- [Data shown]
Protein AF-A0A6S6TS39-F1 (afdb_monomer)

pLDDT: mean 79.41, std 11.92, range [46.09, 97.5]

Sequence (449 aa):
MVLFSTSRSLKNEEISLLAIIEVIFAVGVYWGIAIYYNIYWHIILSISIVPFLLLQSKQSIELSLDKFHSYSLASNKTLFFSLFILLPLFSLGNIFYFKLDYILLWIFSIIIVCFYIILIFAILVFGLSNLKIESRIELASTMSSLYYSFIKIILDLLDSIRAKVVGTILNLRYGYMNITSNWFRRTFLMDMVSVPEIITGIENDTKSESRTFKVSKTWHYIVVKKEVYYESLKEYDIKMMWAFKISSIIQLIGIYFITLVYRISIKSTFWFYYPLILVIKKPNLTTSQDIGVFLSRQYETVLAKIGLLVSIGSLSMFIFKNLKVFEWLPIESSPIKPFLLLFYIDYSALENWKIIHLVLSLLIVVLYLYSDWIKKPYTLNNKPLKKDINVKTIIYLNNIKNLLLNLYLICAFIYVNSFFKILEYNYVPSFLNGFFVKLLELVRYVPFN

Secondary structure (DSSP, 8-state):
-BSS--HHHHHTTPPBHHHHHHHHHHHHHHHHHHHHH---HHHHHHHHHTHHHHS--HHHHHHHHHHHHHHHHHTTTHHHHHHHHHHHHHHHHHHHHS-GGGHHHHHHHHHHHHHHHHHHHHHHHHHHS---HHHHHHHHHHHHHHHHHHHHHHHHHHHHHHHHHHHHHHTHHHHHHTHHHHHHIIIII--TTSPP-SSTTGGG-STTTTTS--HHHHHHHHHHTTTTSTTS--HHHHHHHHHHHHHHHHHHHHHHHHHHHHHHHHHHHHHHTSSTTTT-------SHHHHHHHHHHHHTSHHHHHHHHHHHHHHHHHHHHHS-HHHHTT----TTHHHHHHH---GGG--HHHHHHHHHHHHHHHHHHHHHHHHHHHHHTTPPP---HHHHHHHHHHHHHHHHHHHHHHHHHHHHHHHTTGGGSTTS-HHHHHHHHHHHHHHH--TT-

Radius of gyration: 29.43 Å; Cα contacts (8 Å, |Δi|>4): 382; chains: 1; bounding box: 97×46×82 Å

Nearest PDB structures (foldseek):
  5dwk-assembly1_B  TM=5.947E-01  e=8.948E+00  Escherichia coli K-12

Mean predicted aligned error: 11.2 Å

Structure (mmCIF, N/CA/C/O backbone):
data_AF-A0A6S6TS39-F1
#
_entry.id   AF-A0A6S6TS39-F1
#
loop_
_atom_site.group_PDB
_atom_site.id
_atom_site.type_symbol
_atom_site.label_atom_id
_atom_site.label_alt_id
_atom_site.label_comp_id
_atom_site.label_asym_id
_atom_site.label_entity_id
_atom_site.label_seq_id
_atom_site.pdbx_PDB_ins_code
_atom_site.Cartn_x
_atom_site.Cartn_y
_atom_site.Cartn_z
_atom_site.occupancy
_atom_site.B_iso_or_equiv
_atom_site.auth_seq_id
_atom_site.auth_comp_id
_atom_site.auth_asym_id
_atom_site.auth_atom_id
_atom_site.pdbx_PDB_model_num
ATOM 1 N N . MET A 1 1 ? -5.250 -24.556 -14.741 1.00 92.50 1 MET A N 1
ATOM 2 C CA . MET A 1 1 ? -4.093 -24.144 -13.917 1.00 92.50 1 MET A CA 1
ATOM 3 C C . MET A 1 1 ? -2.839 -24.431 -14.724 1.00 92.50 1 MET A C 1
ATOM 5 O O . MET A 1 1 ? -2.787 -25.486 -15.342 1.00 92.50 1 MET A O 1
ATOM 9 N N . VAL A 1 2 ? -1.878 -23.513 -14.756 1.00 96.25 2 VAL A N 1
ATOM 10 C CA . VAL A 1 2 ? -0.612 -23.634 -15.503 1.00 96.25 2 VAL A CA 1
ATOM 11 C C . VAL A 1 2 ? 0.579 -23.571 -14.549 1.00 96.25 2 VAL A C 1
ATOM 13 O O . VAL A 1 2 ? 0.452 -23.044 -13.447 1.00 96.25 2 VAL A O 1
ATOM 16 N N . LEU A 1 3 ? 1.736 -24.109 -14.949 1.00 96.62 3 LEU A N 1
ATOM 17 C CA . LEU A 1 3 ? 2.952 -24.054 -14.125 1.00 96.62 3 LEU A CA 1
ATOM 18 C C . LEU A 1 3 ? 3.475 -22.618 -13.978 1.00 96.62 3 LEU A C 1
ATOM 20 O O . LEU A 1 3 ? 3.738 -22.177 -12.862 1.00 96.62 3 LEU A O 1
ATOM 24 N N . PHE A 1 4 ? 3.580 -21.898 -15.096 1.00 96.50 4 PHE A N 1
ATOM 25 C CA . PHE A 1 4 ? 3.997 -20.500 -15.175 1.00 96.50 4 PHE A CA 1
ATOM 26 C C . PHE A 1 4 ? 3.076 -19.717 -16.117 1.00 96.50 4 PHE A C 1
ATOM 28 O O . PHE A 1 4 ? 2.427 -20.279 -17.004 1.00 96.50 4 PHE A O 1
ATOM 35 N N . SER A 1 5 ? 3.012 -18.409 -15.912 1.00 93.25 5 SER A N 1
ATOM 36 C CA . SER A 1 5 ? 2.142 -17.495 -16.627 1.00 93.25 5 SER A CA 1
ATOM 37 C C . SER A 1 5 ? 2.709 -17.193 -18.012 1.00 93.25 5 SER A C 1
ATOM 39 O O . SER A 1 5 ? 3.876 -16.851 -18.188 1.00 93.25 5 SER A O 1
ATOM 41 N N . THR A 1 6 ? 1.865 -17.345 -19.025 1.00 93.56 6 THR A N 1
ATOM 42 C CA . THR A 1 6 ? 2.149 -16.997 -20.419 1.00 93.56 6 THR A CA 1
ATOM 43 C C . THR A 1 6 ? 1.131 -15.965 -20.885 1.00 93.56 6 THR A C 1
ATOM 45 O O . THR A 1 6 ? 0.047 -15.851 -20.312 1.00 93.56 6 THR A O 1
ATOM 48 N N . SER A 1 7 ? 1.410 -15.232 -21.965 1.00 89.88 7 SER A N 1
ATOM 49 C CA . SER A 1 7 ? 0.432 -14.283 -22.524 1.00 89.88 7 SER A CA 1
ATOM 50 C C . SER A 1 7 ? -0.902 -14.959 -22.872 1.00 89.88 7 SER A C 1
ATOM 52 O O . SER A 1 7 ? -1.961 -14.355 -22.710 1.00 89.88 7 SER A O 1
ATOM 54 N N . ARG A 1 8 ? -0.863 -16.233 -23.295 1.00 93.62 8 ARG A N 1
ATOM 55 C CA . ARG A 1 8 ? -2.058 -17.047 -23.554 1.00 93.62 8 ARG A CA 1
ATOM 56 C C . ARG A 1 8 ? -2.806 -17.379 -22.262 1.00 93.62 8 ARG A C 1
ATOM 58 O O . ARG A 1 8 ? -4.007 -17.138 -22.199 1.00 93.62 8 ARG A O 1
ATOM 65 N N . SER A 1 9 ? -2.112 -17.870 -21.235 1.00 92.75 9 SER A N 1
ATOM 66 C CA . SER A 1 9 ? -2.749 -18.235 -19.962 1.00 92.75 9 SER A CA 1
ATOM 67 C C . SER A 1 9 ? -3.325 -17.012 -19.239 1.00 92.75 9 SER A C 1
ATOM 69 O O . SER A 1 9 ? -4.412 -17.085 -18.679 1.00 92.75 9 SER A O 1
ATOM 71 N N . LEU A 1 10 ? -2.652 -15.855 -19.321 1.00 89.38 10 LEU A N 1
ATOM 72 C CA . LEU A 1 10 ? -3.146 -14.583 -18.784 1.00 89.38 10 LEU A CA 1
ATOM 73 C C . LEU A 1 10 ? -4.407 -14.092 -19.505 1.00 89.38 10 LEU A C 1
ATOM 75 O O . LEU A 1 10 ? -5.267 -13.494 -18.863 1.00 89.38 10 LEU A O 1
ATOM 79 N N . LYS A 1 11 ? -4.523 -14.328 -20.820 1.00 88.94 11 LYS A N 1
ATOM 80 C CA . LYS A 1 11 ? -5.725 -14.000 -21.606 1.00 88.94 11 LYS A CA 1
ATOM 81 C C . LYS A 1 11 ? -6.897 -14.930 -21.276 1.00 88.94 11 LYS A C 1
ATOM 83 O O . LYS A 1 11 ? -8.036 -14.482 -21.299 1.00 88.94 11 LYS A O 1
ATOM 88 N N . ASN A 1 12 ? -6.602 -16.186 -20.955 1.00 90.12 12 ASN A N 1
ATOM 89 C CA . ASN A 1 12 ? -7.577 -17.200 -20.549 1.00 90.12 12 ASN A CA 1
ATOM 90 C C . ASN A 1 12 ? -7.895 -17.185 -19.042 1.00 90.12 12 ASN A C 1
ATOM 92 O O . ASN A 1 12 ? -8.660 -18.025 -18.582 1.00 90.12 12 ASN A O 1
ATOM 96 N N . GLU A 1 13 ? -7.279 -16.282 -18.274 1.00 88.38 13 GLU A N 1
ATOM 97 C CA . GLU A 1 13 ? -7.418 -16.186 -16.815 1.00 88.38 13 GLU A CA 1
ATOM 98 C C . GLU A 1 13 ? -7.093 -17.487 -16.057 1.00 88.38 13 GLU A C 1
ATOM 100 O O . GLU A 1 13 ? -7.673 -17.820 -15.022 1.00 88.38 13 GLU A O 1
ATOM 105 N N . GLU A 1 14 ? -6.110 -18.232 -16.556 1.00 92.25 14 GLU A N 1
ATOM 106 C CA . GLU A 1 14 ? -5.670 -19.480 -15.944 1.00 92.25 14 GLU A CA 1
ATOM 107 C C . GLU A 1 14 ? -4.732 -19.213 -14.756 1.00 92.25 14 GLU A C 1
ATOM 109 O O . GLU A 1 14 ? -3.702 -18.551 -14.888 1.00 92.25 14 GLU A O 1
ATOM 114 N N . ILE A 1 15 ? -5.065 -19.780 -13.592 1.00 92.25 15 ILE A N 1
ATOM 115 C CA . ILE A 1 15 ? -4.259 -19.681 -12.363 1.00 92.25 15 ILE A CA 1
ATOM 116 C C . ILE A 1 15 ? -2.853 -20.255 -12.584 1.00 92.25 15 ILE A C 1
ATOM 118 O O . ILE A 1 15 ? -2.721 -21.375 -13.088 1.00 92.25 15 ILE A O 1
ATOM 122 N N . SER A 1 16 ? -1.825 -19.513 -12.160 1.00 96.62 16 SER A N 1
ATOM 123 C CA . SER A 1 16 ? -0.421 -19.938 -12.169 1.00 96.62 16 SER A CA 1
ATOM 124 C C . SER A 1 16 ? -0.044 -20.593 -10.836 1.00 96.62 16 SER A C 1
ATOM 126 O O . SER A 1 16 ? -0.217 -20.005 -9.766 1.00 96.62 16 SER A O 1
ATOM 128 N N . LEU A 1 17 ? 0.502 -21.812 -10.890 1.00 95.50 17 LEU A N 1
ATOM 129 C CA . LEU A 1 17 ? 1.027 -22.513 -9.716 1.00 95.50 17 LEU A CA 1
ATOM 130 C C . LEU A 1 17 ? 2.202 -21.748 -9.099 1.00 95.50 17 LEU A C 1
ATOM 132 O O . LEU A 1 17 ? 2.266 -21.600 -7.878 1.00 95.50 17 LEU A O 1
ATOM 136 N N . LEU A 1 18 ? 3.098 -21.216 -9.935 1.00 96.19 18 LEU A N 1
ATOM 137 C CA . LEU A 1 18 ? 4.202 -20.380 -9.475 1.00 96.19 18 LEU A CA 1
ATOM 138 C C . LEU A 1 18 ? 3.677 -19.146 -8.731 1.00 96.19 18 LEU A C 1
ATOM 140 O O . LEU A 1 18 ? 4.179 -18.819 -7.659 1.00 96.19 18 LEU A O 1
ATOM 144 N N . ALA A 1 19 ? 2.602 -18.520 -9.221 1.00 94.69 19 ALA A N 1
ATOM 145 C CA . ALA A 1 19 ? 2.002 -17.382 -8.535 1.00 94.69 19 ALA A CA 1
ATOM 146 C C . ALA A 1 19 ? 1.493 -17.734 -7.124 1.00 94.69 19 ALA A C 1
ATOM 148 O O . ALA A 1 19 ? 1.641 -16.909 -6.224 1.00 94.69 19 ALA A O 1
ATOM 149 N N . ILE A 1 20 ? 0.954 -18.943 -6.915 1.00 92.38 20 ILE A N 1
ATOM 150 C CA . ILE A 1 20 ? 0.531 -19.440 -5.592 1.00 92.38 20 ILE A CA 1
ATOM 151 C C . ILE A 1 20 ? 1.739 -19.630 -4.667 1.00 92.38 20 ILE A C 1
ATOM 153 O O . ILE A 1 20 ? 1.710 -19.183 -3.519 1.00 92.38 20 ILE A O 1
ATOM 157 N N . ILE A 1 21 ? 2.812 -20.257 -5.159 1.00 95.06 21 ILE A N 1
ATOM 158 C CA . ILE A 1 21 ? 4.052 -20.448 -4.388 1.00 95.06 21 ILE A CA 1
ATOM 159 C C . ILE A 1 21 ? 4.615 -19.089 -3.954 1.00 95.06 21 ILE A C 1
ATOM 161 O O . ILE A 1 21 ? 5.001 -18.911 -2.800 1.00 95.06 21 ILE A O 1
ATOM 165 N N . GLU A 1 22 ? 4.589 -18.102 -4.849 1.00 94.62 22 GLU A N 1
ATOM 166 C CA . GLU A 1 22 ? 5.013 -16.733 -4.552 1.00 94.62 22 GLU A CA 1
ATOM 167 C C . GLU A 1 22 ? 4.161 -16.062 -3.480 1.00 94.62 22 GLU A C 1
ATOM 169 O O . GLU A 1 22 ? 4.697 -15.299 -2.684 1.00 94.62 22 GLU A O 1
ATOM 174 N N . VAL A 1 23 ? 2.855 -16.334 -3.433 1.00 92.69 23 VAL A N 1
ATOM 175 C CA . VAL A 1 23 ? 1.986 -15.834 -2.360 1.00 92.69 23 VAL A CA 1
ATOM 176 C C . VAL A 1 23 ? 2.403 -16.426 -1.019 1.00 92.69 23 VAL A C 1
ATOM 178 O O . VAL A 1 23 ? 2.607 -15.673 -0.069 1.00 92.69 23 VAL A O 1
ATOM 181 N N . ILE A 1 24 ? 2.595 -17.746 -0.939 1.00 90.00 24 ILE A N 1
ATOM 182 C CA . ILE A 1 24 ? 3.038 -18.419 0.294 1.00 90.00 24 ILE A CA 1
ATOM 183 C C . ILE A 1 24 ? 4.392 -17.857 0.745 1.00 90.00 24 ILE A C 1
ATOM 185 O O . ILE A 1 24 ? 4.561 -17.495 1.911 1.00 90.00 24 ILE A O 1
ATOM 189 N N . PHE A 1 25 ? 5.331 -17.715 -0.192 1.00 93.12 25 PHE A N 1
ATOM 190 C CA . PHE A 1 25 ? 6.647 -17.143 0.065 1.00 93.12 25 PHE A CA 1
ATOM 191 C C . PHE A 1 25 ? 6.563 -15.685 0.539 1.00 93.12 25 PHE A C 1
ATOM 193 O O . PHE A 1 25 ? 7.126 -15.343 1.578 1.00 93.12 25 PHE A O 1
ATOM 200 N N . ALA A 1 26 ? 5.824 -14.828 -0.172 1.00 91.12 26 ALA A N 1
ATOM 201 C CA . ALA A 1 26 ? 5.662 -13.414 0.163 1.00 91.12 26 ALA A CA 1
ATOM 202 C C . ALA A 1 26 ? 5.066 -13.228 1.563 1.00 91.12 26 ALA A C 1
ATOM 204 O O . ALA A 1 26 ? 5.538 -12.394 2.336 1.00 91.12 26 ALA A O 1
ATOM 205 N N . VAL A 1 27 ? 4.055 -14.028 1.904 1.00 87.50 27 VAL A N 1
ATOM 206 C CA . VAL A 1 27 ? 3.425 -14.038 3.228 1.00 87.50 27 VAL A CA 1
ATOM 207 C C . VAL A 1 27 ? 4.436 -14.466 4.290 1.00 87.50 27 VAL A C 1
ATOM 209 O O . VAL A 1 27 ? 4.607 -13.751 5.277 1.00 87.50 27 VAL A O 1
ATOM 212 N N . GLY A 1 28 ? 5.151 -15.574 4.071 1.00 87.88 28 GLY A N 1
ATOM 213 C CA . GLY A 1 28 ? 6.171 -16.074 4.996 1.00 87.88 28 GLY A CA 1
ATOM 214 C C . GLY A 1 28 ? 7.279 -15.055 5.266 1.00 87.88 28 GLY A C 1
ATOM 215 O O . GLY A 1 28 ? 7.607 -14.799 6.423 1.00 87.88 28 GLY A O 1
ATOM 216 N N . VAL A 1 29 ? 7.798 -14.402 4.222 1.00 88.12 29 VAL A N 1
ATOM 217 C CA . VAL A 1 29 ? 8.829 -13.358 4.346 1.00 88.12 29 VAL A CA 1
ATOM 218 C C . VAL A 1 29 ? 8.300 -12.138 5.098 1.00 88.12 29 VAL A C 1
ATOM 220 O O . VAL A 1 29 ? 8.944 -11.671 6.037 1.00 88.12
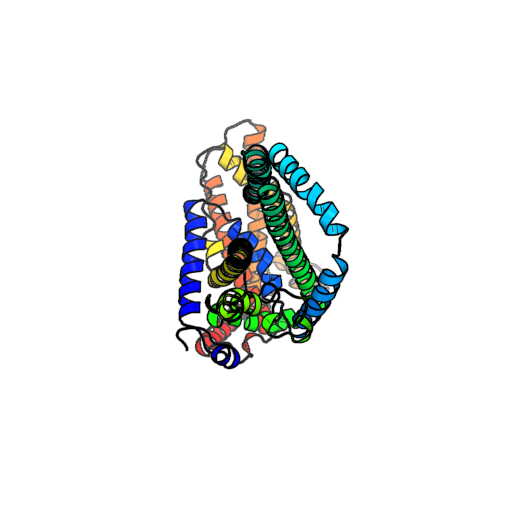 29 VAL A O 1
ATOM 223 N N . TYR A 1 30 ? 7.119 -11.626 4.735 1.00 86.38 30 TYR A N 1
ATOM 224 C CA . TYR A 1 30 ? 6.560 -10.428 5.372 1.00 86.38 30 TYR A CA 1
ATOM 225 C C . TYR A 1 30 ? 6.293 -10.647 6.862 1.00 86.38 30 TYR A C 1
ATOM 227 O O . TYR A 1 30 ? 6.600 -9.769 7.673 1.00 86.38 30 TYR A O 1
ATOM 235 N N . TRP A 1 31 ? 5.761 -11.813 7.228 1.00 81.56 31 TRP A N 1
ATOM 236 C CA . TRP A 1 31 ? 5.548 -12.184 8.623 1.00 81.56 31 TRP A CA 1
ATOM 237 C C . TRP A 1 31 ? 6.845 -12.484 9.360 1.00 81.56 31 TRP A C 1
ATOM 239 O O . TRP A 1 31 ? 6.991 -12.051 10.499 1.00 81.56 31 TRP A O 1
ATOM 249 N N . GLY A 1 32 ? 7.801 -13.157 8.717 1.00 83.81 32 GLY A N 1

- [Your goal] Send back an exact copy of only the lines from the line with "ATOM 126 O O" up to and including the line with "ATOM 151 C C" in the data above.

- [Answer below]
ATOM 126 O O . SER A 1 16 ? -0.217 -20.005 -9.766 1.00 96.62 16 SER A O 1
ATOM 128 N N . LEU A 1 17 ? 0.502 -21.812 -10.890 1.00 95.50 17 LEU A N 1
ATOM 129 C CA . LEU A 1 17 ? 1.027 -22.513 -9.716 1.00 95.50 17 LEU A CA 1
ATOM 130 C C . LEU A 1 17 ? 2.202 -21.748 -9.099 1.00 95.50 17 LEU A C 1
ATOM 132 O O . LEU A 1 17 ? 2.266 -21.600 -7.878 1.00 95.50 17 LEU A O 1
ATOM 136 N N . LEU A 1 18 ? 3.098 -21.216 -9.935 1.00 96.19 18 LEU A N 1
ATOM 137 C CA . LEU A 1 18 ? 4.202 -20.380 -9.475 1.00 96.19 18 LEU A CA 1
ATOM 138 C C . LEU A 1 18 ? 3.677 -19.146 -8.731 1.00 96.19 18 LEU A C 1
ATOM 140 O O . LEU A 1 18 ? 4.179 -18.819 -7.659 1.00 96.19 18 LEU A O 1
ATOM 144 N N . ALA A 1 19 ? 2.602 -18.520 -9.221 1.00 94.69 19 ALA A N 1
ATOM 145 C CA . ALA A 1 19 ? 2.002 -17.382 -8.535 1.00 94.69 19 ALA A CA 1
ATOM 146 C C . ALA A 1 19 ? 1.493 -17.734 -7.124 1.00 94.69 19 ALA A C 1
ATOM 148 O O . ALA A 1 19 ? 1.641 -16.909 -6.224 1.00 94.69 19 ALA A O 1
ATOM 149 N N . ILE A 1 20 ? 0.954 -18.943 -6.915 1.00 92.38 20 ILE A N 1
ATOM 150 C CA . ILE A 1 20 ? 0.531 -19.440 -5.592 1.00 92.38 20 ILE A CA 1
ATOM 151 C C . ILE A 1 20 ? 1.739 -19.630 -4.667 1.00 92.38 20 ILE A C 1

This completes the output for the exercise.